Task brief
Send each entry back exactly as given, pictures excluded.

(Data records)

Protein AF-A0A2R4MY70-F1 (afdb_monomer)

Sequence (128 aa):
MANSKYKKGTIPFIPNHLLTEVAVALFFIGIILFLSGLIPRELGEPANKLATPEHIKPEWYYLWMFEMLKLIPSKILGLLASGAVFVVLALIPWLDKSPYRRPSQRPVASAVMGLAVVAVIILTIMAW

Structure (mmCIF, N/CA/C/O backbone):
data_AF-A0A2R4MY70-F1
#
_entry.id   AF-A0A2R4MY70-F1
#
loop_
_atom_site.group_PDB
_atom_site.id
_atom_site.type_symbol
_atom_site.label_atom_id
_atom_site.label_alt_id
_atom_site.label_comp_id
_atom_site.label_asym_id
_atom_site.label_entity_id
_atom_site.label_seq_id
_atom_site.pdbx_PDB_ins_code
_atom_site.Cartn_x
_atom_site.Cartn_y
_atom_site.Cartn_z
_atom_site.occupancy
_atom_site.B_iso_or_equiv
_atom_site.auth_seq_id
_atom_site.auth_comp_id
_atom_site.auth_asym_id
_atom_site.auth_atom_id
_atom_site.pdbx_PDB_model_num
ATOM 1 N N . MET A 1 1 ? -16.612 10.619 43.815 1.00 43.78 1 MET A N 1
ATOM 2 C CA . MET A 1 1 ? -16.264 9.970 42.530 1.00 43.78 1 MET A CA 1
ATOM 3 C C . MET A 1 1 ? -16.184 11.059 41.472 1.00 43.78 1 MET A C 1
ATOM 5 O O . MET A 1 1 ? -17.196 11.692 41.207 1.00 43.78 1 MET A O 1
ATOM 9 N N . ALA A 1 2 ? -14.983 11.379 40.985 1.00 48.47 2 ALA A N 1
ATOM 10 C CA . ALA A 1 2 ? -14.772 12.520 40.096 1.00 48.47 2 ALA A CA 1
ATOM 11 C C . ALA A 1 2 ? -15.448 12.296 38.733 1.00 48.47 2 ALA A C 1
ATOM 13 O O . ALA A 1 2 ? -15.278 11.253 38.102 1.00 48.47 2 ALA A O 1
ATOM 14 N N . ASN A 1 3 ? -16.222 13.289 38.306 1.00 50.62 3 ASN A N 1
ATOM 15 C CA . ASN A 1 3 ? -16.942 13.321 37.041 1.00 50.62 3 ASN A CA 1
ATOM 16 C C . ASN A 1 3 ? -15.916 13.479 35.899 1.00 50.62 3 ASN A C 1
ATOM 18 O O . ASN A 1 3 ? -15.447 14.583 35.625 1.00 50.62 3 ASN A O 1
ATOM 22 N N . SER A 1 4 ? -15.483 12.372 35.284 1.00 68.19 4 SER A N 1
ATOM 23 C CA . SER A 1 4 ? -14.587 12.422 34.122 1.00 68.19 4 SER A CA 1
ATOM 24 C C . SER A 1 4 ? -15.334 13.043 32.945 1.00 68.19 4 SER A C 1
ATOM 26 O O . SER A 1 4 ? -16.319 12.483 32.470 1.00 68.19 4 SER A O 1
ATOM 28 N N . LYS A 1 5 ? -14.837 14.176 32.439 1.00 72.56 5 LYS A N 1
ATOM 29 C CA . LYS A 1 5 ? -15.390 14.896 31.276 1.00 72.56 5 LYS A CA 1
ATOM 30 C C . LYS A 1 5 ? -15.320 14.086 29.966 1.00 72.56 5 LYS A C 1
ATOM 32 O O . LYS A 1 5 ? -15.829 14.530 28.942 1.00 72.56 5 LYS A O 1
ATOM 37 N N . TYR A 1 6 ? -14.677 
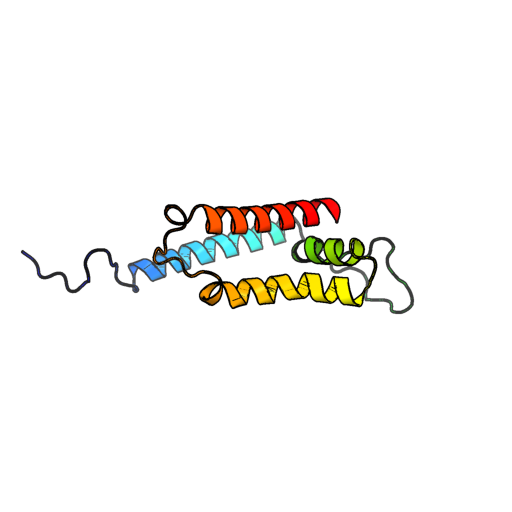12.918 29.989 1.00 72.00 6 TYR A N 1
ATOM 38 C CA . TYR A 1 6 ? -14.356 12.120 28.812 1.00 72.00 6 TYR A CA 1
ATOM 39 C C . TYR A 1 6 ? -15.114 10.798 28.787 1.00 72.00 6 TYR A C 1
ATOM 41 O O . TYR A 1 6 ? -15.279 10.123 29.808 1.00 72.00 6 TYR A O 1
ATOM 49 N N . LYS A 1 7 ? -15.524 10.399 27.578 1.00 81.25 7 LYS A N 1
ATOM 50 C CA . LYS A 1 7 ? -16.162 9.107 27.325 1.00 81.25 7 LYS A CA 1
ATOM 51 C C . LYS A 1 7 ? -15.216 7.984 27.757 1.00 81.25 7 LYS A C 1
ATOM 53 O O . LYS A 1 7 ? -14.017 8.025 27.477 1.00 81.25 7 LYS A O 1
ATOM 58 N N . LYS A 1 8 ? -15.755 6.967 28.430 1.00 82.75 8 LYS A N 1
ATOM 59 C CA . LYS A 1 8 ? -14.979 5.818 28.918 1.00 82.75 8 LYS A CA 1
ATOM 60 C C . LYS A 1 8 ? -14.181 5.190 27.762 1.00 82.75 8 LYS A C 1
ATOM 62 O O . LYS A 1 8 ? -14
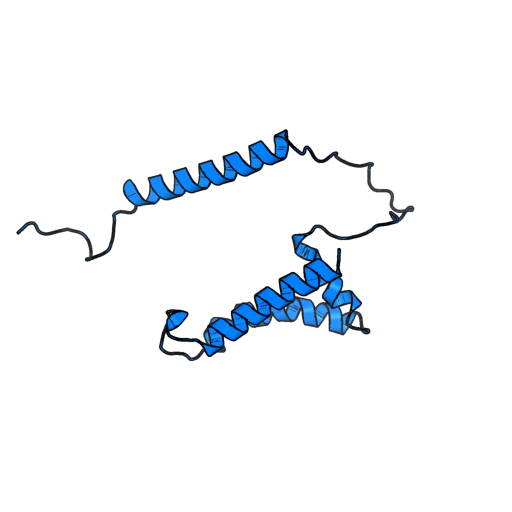.770 4.833 26.745 1.00 82.75 8 LYS A O 1
ATOM 67 N N . GLY A 1 9 ? -12.860 5.081 27.923 1.00 82.31 9 GLY A N 1
ATOM 68 C CA . GLY A 1 9 ? -11.946 4.539 26.906 1.00 82.31 9 GLY A CA 1
ATOM 69 C C . GLY A 1 9 ? -11.416 5.549 25.880 1.00 82.31 9 GLY A C 1
ATOM 70 O O . GLY A 1 9 ? -10.801 5.135 24.906 1.00 82.31 9 GLY A O 1
ATOM 71 N N . THR A 1 10 ? -11.645 6.851 26.073 1.00 85.50 10 THR A N 1
ATOM 72 C CA . THR A 1 10 ? -11.072 7.906 25.220 1.00 85.50 10 THR A CA 1
ATOM 73 C C . THR A 1 10 ? -9.997 8.694 25.962 1.00 85.50 10 THR A C 1
ATOM 75 O O . THR A 1 10 ? -10.081 8.874 27.177 1.00 85.50 10 THR A O 1
ATOM 78 N N . ILE A 1 11 ? -8.991 9.158 25.222 1.00 88.38 11 ILE A N 1
ATOM 79 C CA . ILE A 1 11 ? -7.977 10.105 25.695 1.00 88.38 11 ILE A CA 1
ATOM 80 C C . ILE A 1 11 ? -8.161 11.442 24.963 1.00 88.38 11 ILE A C 1
ATOM 82 O O . ILE A 1 11 ? -8.637 11.442 23.824 1.00 88.38 11 ILE A O 1
ATOM 86 N N . PRO A 1 12 ? -7.821 12.587 25.581 1.00 89.88 12 PRO A N 1
ATOM 87 C CA . PRO A 1 12 ? -7.877 13.871 24.894 1.00 89.88 12 PRO A CA 1
ATOM 88 C C . PRO A 1 12 ? -6.884 13.899 23.723 1.00 89.88 12 PRO A C 1
ATOM 90 O O . PRO A 1 12 ? -5.764 13.397 23.838 1.00 89.88 12 PRO A O 1
ATOM 93 N N . PHE A 1 13 ? -7.293 14.501 22.600 1.00 90.88 13 PHE A N 1
ATOM 94 C CA . PHE A 1 13 ? -6.437 14.616 21.415 1.00 90.88 13 PHE A CA 1
ATOM 95 C C . PHE A 1 13 ? -5.181 15.444 21.721 1.00 90.88 13 PHE A C 1
ATOM 97 O O . PHE A 1 13 ? -4.064 14.995 21.480 1.00 90.88 13 PHE A O 1
ATOM 104 N N . ILE A 1 14 ? -5.365 16.614 22.339 1.00 93.44 14 ILE A N 1
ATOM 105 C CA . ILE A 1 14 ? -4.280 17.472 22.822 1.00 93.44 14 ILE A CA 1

Expected output
Protein AF-A0A2R4MY70-F1 (afdb_monomer)

Sequence (128 aa):
MANSKYKKGTIPFIPNHLLTEVAVALFFIGIILFLSGLIPRELGEPANKLATPEHIKPEWYYLWMFEMLKLIPSKILGLLASGAVFVVLALIPWLDKSPYRRPSQRPVASAVMGLAVVAVIILTIMAW

Structure (mmCIF, N/CA/C/O backbone):
data_AF-A0A2R4MY70-F1
#
_entry.id   AF-A0A2R4MY70-F1
#
loop_
_atom_site.group_PDB
_atom_site.id
_atom_site.type_symbol
_atom_site.label_atom_id
_atom_site.label_alt_id
_atom_site.label_comp_id
_atom_site.label_asym_id
_atom_site.label_entity_id
_atom_site.label_seq_id
_atom_site.pdbx_PDB_ins_code
_atom_site.Cartn_x
_atom_site.Cartn_y
_atom_site.Cartn_z
_atom_site.occupancy
_atom_site.B_iso_or_equiv
_atom_site.auth_seq_id
_atom_site.auth_comp_id
_atom_site.auth_asym_id
_atom_site.auth_atom_id
_atom_site.pdbx_PDB_model_num
ATOM 1 N N . MET A 1 1 ? -16.612 10.619 43.815 1.00 43.78 1 MET A N 1
ATOM 2 C CA . MET A 1 1 ? -16.264 9.970 42.530 1.00 43.78 1 MET A CA 1
ATOM 3 C C . MET A 1 1 ? -16.184 11.059 41.472 1.00 43.78 1 MET A C 1
ATOM 5 O O . MET A 1 1 ? -17.196 11.692 41.207 1.00 43.78 1 MET A O 1
ATOM 9 N N . ALA A 1 2 ? -14.983 11.379 40.985 1.00 48.47 2 ALA A N 1
ATOM 10 C CA . ALA A 1 2 ? -14.772 12.520 40.096 1.00 48.47 2 ALA A CA 1
ATOM 11 C C . ALA A 1 2 ? -15.448 12.296 38.733 1.00 48.47 2 ALA A C 1
ATOM 13 O O . ALA A 1 2 ? -15.278 11.253 38.102 1.00 48.47 2 ALA A O 1
ATOM 14 N N . ASN A 1 3 ? -16.222 13.289 38.306 1.00 50.62 3 ASN A N 1
ATOM 15 C CA . ASN A 1 3 ? -16.942 13.321 37.041 1.00 50.62 3 ASN A CA 1
ATOM 16 C C . ASN A 1 3 ? -15.916 13.479 35.899 1.00 50.62 3 ASN A C 1
ATOM 18 O O . ASN A 1 3 ? -15.447 14.583 35.625 1.00 50.62 3 ASN A O 1
ATOM 22 N N . SER A 1 4 ? -15.483 12.372 35.284 1.00 68.19 4 SER A N 1
ATOM 23 C CA . SER A 1 4 ? -14.587 12.422 34.122 1.00 68.19 4 SER A CA 1
ATOM 24 C C . SER A 1 4 ? -15.334 13.043 32.945 1.00 68.19 4 SER A C 1
ATOM 26 O O . SER A 1 4 ? -16.319 12.483 32.470 1.00 68.19 4 SER A O 1
ATOM 28 N N . LYS A 1 5 ? -14.837 14.176 32.439 1.00 72.56 5 LYS A N 1
ATOM 29 C CA . LYS A 1 5 ? -15.390 14.896 31.276 1.00 72.56 5 LYS A CA 1
ATOM 30 C C . LYS A 1 5 ? -15.320 14.086 29.966 1.00 72.56 5 LYS A C 1
ATOM 32 O O . LYS A 1 5 ? -15.829 14.530 28.942 1.00 72.56 5 LYS A O 1
ATOM 37 N N . TYR A 1 6 ? -14.677 
12.918 29.989 1.00 72.00 6 TYR A N 1
ATOM 38 C CA . TYR A 1 6 ? -14.356 12.120 28.812 1.00 72.00 6 TYR A CA 1
ATOM 39 C C . TYR A 1 6 ? -15.114 10.798 28.787 1.00 72.00 6 TYR A C 1
ATOM 41 O O . TYR A 1 6 ? -15.279 10.123 29.808 1.00 72.00 6 TYR A O 1
ATOM 49 N N . LYS A 1 7 ? -15.524 10.399 27.578 1.00 81.25 7 LYS A N 1
ATOM 50 C CA . LYS A 1 7 ? -16.162 9.107 27.325 1.00 81.25 7 LYS A CA 1
ATOM 51 C C . LYS A 1 7 ? -15.216 7.984 27.757 1.00 81.25 7 LYS A C 1
ATOM 53 O O . LYS A 1 7 ? -14.017 8.025 27.477 1.00 81.25 7 LYS A O 1
ATOM 58 N N . LYS A 1 8 ? -15.755 6.967 28.430 1.00 82.75 8 LYS A N 1
ATOM 59 C CA . LYS A 1 8 ? -14.979 5.818 28.918 1.00 82.75 8 LYS A CA 1
ATOM 60 C C . LYS A 1 8 ? -14.181 5.190 27.762 1.00 82.75 8 LYS A C 1
ATOM 62 O O . LYS A 1 8 ? -14
.770 4.833 26.745 1.00 82.75 8 LYS A O 1
ATOM 67 N N . GLY A 1 9 ? -12.860 5.081 27.923 1.00 82.31 9 GLY A N 1
ATOM 68 C CA . GLY A 1 9 ? -11.946 4.539 26.906 1.00 82.31 9 GLY A CA 1
ATOM 69 C C . GLY A 1 9 ? -11.416 5.549 25.880 1.00 82.31 9 GLY A C 1
ATOM 70 O O . GLY A 1 9 ? -10.801 5.135 24.906 1.00 82.31 9 GLY A O 1
ATOM 71 N N . THR A 1 10 ? -11.645 6.851 26.073 1.00 85.50 10 THR A N 1
ATOM 72 C CA . THR A 1 10 ? -11.072 7.906 25.220 1.00 85.50 10 THR A CA 1
ATOM 73 C C . THR A 1 10 ? -9.997 8.694 25.962 1.00 85.50 10 THR A C 1
ATOM 75 O O . THR A 1 10 ? -10.081 8.874 27.177 1.00 85.50 10 THR A O 1
ATOM 78 N N . ILE A 1 11 ? -8.991 9.158 25.222 1.00 88.38 11 ILE A N 1
ATOM 79 C CA . ILE A 1 11 ? -7.977 10.105 25.695 1.00 88.38 11 ILE A CA 1
ATOM 80 C C . ILE A 1 11 ? -8.161 11.442 24.963 1.00 88.38 11 ILE A C 1
ATOM 82 O O . ILE A 1 11 ? -8.637 11.442 23.824 1.00 88.38 11 ILE A O 1
ATOM 86 N N . PRO A 1 12 ? -7.821 12.587 25.581 1.00 89.88 12 PRO A N 1
ATOM 87 C CA . PRO A 1 12 ? -7.877 13.871 24.894 1.00 89.88 12 PRO A CA 1
ATOM 88 C C . PRO A 1 12 ? -6.884 13.899 23.723 1.00 89.88 12 PRO A C 1
ATOM 90 O O . PRO A 1 12 ? -5.764 13.397 23.838 1.00 89.88 12 PRO A O 1
ATOM 93 N N . PHE A 1 13 ? -7.293 14.501 22.600 1.00 90.88 13 PHE A N 1
ATOM 94 C CA . PHE A 1 13 ? -6.437 14.616 21.415 1.00 90.88 13 PHE A CA 1
ATOM 95 C C . PHE A 1 13 ? -5.181 15.444 21.721 1.00 90.88 13 PHE A C 1
ATOM 97 O O . PHE A 1 13 ? -4.064 14.995 21.480 1.00 90.88 13 PHE A O 1
ATOM 104 N N . ILE A 1 14 ? -5.365 16.614 22.339 1.00 93.44 14 ILE A N 1
ATOM 105 C CA . ILE A 1 14 ? -4.280 17.472 22.822 1.00 93.44 14 ILE A CA 1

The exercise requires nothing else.